Drawing from Beverley, Rege argues that in a testimonio the intention is to communicate the situation of a group’s oppression and struggle. The narrator calls upon the reader to respond actively. On one hand, in testimonio or dalit life narratives, the individual seeks collective affirmation. On other hand, by publicly bringing their experiences, in a way they challenge communitarian control over self. This dialectics of self and community gains more significance in dalit women’s testimonios because their location as women in the community influences their articulation of gender concerns, thus challenging the singular communitarian notion of dalit community. As testimonios of caste based oppression, anti-caste struggles and resistance, dalit life narratives are necessary for building critical pedagogies on caste system, as against canonical view of caste as ideology which hides experiential dimensions of caste based oppression.
Thus Rege makes a case for not reading them merely as narratives of pain minus the politics of the dalit movement, but as testimonios of caste based exploitation, everyday resistance and organized anti-caste struggles. Not only will it bring new theories/ understanding hut also at larger level, there will be democratization of knowledge.

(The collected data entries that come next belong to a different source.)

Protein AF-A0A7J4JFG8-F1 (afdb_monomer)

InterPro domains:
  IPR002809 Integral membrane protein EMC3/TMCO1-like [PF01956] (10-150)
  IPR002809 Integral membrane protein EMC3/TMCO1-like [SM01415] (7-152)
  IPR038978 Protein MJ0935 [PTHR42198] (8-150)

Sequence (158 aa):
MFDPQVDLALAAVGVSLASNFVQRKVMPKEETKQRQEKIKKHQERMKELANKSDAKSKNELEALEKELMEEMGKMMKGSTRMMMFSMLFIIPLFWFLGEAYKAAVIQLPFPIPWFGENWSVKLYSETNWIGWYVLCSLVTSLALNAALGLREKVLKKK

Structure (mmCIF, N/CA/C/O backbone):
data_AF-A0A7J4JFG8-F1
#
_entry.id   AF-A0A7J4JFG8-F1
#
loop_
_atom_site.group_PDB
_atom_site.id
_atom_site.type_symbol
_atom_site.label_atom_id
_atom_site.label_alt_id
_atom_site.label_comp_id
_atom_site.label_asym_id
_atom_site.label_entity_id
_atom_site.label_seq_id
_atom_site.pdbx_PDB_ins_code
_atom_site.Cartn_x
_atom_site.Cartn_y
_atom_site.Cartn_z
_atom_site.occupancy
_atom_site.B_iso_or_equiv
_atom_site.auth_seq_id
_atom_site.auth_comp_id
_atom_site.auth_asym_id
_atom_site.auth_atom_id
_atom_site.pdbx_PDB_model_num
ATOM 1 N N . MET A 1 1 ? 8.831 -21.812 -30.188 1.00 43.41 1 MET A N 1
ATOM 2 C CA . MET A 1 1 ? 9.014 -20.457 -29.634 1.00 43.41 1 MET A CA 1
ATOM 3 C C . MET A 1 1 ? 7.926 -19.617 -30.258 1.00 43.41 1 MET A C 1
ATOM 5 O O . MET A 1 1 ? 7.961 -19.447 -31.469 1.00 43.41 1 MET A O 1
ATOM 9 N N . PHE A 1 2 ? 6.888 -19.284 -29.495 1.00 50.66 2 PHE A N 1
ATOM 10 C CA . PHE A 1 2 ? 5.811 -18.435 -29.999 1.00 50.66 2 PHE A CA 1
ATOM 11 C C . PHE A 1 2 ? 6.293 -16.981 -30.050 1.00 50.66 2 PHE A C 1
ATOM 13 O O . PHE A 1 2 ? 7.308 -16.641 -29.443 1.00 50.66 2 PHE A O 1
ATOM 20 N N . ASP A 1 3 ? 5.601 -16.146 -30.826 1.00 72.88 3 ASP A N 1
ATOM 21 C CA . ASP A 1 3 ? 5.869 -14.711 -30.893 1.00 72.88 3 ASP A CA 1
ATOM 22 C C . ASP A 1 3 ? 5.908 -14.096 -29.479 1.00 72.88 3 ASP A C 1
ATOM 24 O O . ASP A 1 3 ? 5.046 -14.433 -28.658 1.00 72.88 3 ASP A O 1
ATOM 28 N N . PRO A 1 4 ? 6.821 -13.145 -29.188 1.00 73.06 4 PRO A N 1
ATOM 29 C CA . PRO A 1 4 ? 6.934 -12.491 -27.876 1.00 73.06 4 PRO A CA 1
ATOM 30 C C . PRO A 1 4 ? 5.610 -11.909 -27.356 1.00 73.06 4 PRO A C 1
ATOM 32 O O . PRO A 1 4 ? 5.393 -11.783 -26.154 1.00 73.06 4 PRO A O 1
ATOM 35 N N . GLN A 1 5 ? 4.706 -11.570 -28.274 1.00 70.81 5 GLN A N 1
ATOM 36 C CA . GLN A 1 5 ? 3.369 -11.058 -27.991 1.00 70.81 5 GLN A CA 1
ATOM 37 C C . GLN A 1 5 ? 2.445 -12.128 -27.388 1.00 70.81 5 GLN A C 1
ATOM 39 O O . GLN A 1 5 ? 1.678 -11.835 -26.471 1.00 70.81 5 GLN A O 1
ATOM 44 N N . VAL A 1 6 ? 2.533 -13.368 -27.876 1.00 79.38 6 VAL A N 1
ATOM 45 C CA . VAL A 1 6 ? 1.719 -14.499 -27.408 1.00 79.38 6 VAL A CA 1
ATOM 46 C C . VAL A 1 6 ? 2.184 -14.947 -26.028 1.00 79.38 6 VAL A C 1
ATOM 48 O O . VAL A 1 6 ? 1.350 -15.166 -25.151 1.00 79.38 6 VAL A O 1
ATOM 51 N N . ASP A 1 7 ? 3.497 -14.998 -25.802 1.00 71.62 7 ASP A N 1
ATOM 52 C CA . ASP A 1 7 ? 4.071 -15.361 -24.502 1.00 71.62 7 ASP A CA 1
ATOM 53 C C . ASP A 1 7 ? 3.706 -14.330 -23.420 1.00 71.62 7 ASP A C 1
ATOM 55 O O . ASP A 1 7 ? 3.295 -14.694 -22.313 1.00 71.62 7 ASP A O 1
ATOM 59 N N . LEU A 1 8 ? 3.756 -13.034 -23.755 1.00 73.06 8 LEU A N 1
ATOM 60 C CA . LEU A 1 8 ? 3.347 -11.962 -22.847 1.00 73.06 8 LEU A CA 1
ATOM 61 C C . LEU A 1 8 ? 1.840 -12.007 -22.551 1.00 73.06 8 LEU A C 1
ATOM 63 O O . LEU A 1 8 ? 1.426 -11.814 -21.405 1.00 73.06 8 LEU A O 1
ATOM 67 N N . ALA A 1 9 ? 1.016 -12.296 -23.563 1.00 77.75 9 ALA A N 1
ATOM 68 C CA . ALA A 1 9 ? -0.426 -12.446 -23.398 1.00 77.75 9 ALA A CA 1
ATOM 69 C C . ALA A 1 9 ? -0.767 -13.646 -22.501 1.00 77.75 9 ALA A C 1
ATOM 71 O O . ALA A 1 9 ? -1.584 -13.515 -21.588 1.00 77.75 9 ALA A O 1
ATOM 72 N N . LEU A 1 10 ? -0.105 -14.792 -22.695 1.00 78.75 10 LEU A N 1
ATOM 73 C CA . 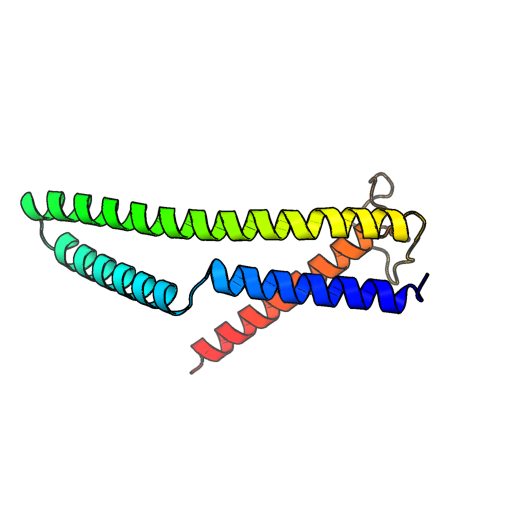LEU A 1 10 ? -0.294 -15.973 -21.851 1.00 78.75 10 LEU A CA 1
ATOM 74 C C . LEU A 1 10 ? 0.104 -15.694 -20.397 1.00 78.75 10 LEU A C 1
ATOM 76 O O . LEU A 1 10 ? -0.634 -16.049 -19.474 1.00 78.75 10 LEU A O 1
ATOM 80 N N . ALA A 1 11 ? 1.235 -15.013 -20.187 1.00 73.62 11 ALA A N 1
ATOM 81 C CA . ALA A 1 11 ? 1.689 -14.611 -18.861 1.00 73.62 11 ALA A CA 1
ATOM 82 C C . ALA A 1 11 ? 0.693 -13.649 -18.192 1.00 73.62 11 ALA A C 1
ATOM 84 O O . ALA A 1 11 ? 0.305 -13.869 -17.045 1.00 73.62 11 ALA A O 1
ATOM 85 N N . ALA A 1 12 ? 0.210 -12.631 -18.911 1.00 76.88 12 ALA A N 1
ATOM 86 C CA . ALA A 1 12 ? -0.766 -11.670 -18.397 1.00 76.88 12 ALA A CA 1
ATOM 87 C C . ALA A 1 12 ? -2.107 -12.330 -18.037 1.00 76.88 12 ALA A C 1
ATOM 89 O O . ALA A 1 12 ? -2.704 -12.014 -17.001 1.00 76.88 12 ALA A O 1
ATOM 90 N N . VAL A 1 13 ? -2.569 -13.284 -18.850 1.00 83.50 13 VAL A N 1
ATOM 91 C CA . VAL A 1 13 ? -3.774 -14.073 -18.564 1.00 83.50 13 VAL A CA 1
ATOM 92 C C . VAL A 1 13 ? -3.563 -14.945 -17.325 1.00 83.50 13 VAL A C 1
ATOM 94 O O . VAL A 1 13 ? -4.411 -14.939 -16.431 1.00 83.50 13 VAL A O 1
ATOM 97 N N . GLY A 1 14 ? -2.416 -15.620 -17.206 1.00 81.44 14 GLY A N 1
ATOM 98 C CA . GLY A 1 14 ? -2.065 -16.412 -16.023 1.00 81.44 14 GLY A CA 1
ATOM 99 C C . GLY A 1 14 ? -2.018 -15.573 -14.743 1.00 81.44 14 GLY A C 1
ATOM 100 O O . GLY A 1 14 ? -2.625 -15.937 -13.735 1.00 81.44 14 GLY A O 1
ATOM 101 N N . VAL A 1 15 ? -1.382 -14.400 -14.804 1.00 75.75 15 VAL A N 1
ATOM 102 C CA . VAL A 1 15 ? -1.321 -13.416 -13.710 1.00 75.75 15 VAL A CA 1
ATOM 103 C C . VAL A 1 15 ? -2.715 -12.936 -13.311 1.00 75.75 15 VAL A C 1
ATOM 105 O O . VAL A 1 15 ? -3.038 -12.873 -12.122 1.00 75.75 15 VAL A O 1
ATOM 108 N N . SER A 1 16 ? -3.559 -12.618 -14.292 1.00 74.44 16 SER A N 1
ATOM 109 C CA . SER A 1 16 ? -4.916 -12.116 -14.061 1.00 74.44 16 SER A CA 1
ATOM 110 C C . SER A 1 16 ? -5.810 -13.176 -13.427 1.00 74.44 16 SER A C 1
ATOM 112 O O . SER A 1 16 ? -6.571 -12.879 -12.502 1.00 74.44 16 SER A O 1
ATOM 114 N N . LEU A 1 17 ? -5.701 -14.426 -13.877 1.00 79.69 17 LEU A N 1
ATOM 115 C CA . LEU A 1 17 ? -6.439 -15.553 -13.314 1.00 79.69 17 LEU A CA 1
ATOM 116 C C . LEU A 1 17 ? -5.973 -15.870 -11.891 1.00 79.69 17 LEU A C 1
ATOM 118 O O . LEU A 1 17 ? -6.806 -15.973 -10.988 1.00 79.69 17 LEU A O 1
ATOM 122 N N . ALA A 1 18 ? -4.660 -15.937 -11.660 1.00 73.81 18 ALA A N 1
ATOM 123 C CA . ALA A 1 18 ? -4.094 -16.137 -10.330 1.00 73.81 18 ALA A CA 1
ATOM 124 C C . ALA A 1 18 ? -4.485 -15.003 -9.369 1.00 73.81 18 ALA A C 1
ATOM 126 O O . ALA A 1 18 ? -4.910 -15.267 -8.244 1.00 73.81 18 ALA A O 1
ATOM 127 N N . SER A 1 19 ? -4.432 -13.748 -9.825 1.00 69.19 19 SER A N 1
ATOM 128 C CA . SER A 1 19 ? -4.848 -12.586 -9.034 1.00 69.19 19 SER A CA 1
ATOM 129 C C . SER A 1 19 ? -6.326 -12.632 -8.676 1.00 69.19 19 SER A C 1
ATOM 131 O O . SER A 1 19 ? -6.676 -12.398 -7.522 1.00 69.19 19 SER A O 1
ATOM 133 N N . ASN A 1 20 ? -7.202 -12.983 -9.621 1.00 76.00 20 ASN A N 1
ATOM 134 C CA . ASN A 1 20 ? -8.630 -13.136 -9.340 1.00 76.00 20 ASN A CA 1
ATOM 135 C C . ASN A 1 20 ? -8.897 -14.280 -8.357 1.00 76.00 20 ASN A C 1
ATOM 137 O O . ASN A 1 20 ? -9.732 -14.149 -7.459 1.00 76.00 20 ASN A O 1
ATOM 141 N N . PHE A 1 21 ? -8.180 -15.394 -8.496 1.00 78.75 21 PHE A N 1
ATOM 142 C CA . PHE A 1 21 ? -8.329 -16.544 -7.615 1.00 78.75 21 PHE A CA 1
ATOM 143 C C . PHE A 1 21 ? -7.888 -16.222 -6.184 1.00 78.75 21 PHE A C 1
ATOM 145 O O . PHE A 1 21 ? -8.603 -16.515 -5.224 1.00 78.75 21 PHE A O 1
ATOM 152 N N . VAL A 1 22 ? -6.748 -15.549 -6.032 1.00 68.56 22 VAL A N 1
ATOM 153 C CA . VAL A 1 22 ? -6.250 -15.125 -4.723 1.00 68.56 22 VAL A CA 1
ATOM 154 C C . VAL A 1 22 ? -7.121 -14.035 -4.119 1.00 68.56 22 VAL A C 1
ATOM 156 O O . VAL A 1 22 ? -7.466 -14.152 -2.948 1.00 68.56 22 VAL A O 1
ATOM 159 N N . GLN A 1 23 ? -7.578 -13.048 -4.891 1.00 64.56 23 GLN A N 1
ATOM 160 C CA . GLN A 1 23 ? -8.540 -12.057 -4.396 1.00 64.56 23 GLN A CA 1
ATOM 161 C C . GLN A 1 23 ? -9.809 -12.725 -3.860 1.00 64.56 23 GLN A C 1
ATOM 163 O O . GLN A 1 23 ? -10.253 -12.403 -2.761 1.00 64.56 23 GLN A O 1
ATOM 168 N N . ARG A 1 24 ? -10.355 -13.714 -4.579 1.00 67.44 24 ARG A N 1
ATOM 169 C CA . ARG A 1 24 ? -11.542 -14.457 -4.130 1.00 67.44 24 ARG A CA 1
ATOM 170 C C . ARG A 1 24 ? -11.290 -15.303 -2.882 1.00 67.44 24 ARG A C 1
ATOM 172 O O . ARG A 1 24 ? -12.163 -15.370 -2.025 1.00 67.44 24 ARG A O 1
ATOM 179 N N . LYS A 1 25 ? -10.119 -15.936 -2.764 1.00 70.19 25 LYS A N 1
ATOM 180 C CA . LYS A 1 25 ? -9.772 -16.794 -1.618 1.00 70.19 25 LYS A CA 1
ATOM 181 C C . LYS A 1 25 ? -9.344 -16.003 -0.378 1.00 70.19 25 LYS A C 1
ATOM 183 O O . LYS A 1 25 ? -9.535 -16.468 0.741 1.00 70.19 25 LYS A O 1
ATOM 188 N N . VAL A 1 26 ? -8.735 -14.833 -0.562 1.00 64.06 26 VAL A N 1
ATOM 189 C CA . VAL A 1 26 ? -8.191 -14.002 0.524 1.00 64.06 26 VAL A CA 1
ATOM 190 C C . VAL A 1 26 ? -9.201 -12.963 1.012 1.00 64.06 26 VAL A C 1
ATOM 192 O O . VAL A 1 26 ? -9.190 -12.645 2.198 1.00 64.06 26 VAL A O 1
ATOM 195 N N . MET A 1 27 ? -10.097 -12.479 0.146 1.00 63.69 27 MET A N 1
ATOM 196 C CA . MET A 1 27 ? -11.164 -11.533 0.496 1.00 63.69 27 MET A CA 1
ATOM 197 C C . MET A 1 27 ? -12.552 -12.070 0.106 1.00 63.69 27 MET A C 1
ATOM 199 O O . MET A 1 27 ? -13.178 -11.571 -0.836 1.00 63.69 27 MET A O 1
ATOM 203 N N . PRO A 1 28 ? -13.080 -13.079 0.822 1.00 71.38 28 PRO A N 1
ATOM 204 C CA . PRO A 1 28 ? -14.474 -13.465 0.661 1.00 71.38 28 PRO A CA 1
ATOM 205 C C . PRO A 1 28 ? -15.392 -12.277 0.995 1.00 71.38 28 PRO A C 1
ATOM 207 O O . PRO A 1 28 ? -15.300 -11.653 2.060 1.00 71.38 28 PRO A O 1
ATOM 210 N N . LYS A 1 29 ? -16.281 -11.940 0.053 1.00 64.00 29 LYS A N 1
ATOM 211 C CA . LYS A 1 29 ? -17.175 -10.775 0.152 1.00 64.00 29 LYS A CA 1
ATOM 212 C C . LYS A 1 29 ? -18.146 -10.895 1.335 1.00 64.00 29 LYS A C 1
ATOM 214 O O . LYS A 1 29 ? -18.380 -9.895 2.010 1.00 64.00 29 LYS A O 1
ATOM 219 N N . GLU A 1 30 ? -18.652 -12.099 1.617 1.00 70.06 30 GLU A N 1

In this context, what is the importance of dalit women’s testimonios? What is methodologically important is that do they remember and write differently? It is important to locate this difference in articulation of caste and women’s question historically. Therefore, in the next section she gives brief introduction to processes of caste, class formation and gender.

==Reception==

Karin Kapadia reviewed the book in the journal Economic and Political Weekly. She argues that this book consists of Dalit oral history through the autobiographical narratives of eight Dalit women writers from Maharashtra. She places the value of book in the fact that it translated the narratives for the first time. She has a different view of the book when she says that the non-Brahmin interest is not necessarily Dalit interest.

Janaki Nair sees the contribution of the book in terms of enriching the Indian Feminist Historiography. She states:

“Rege’s choice of the term testimonios as opposed to autobiographies is in order to assert that the Dalit woman occupies a space that is subordinated to the authority of the community and its needs, and therefore that her subjectivity cannot be equated with a bourgeois individual subject and her story. This assertion further serves to counter the historical common sense that has homogenized the experience of the nationalist movement on the basis of select regional examples (notably Bengal and Punjab) of upper-caste, middle-class women…..Her re-renderings, her attention to the specific experience of Dalit oppression, and her striving to highlight the emergence of Dalit “counterpublics” are in order to challenge the historiographical orthodoxies that shut caste out of the public sphere to render it a social and not political issue.”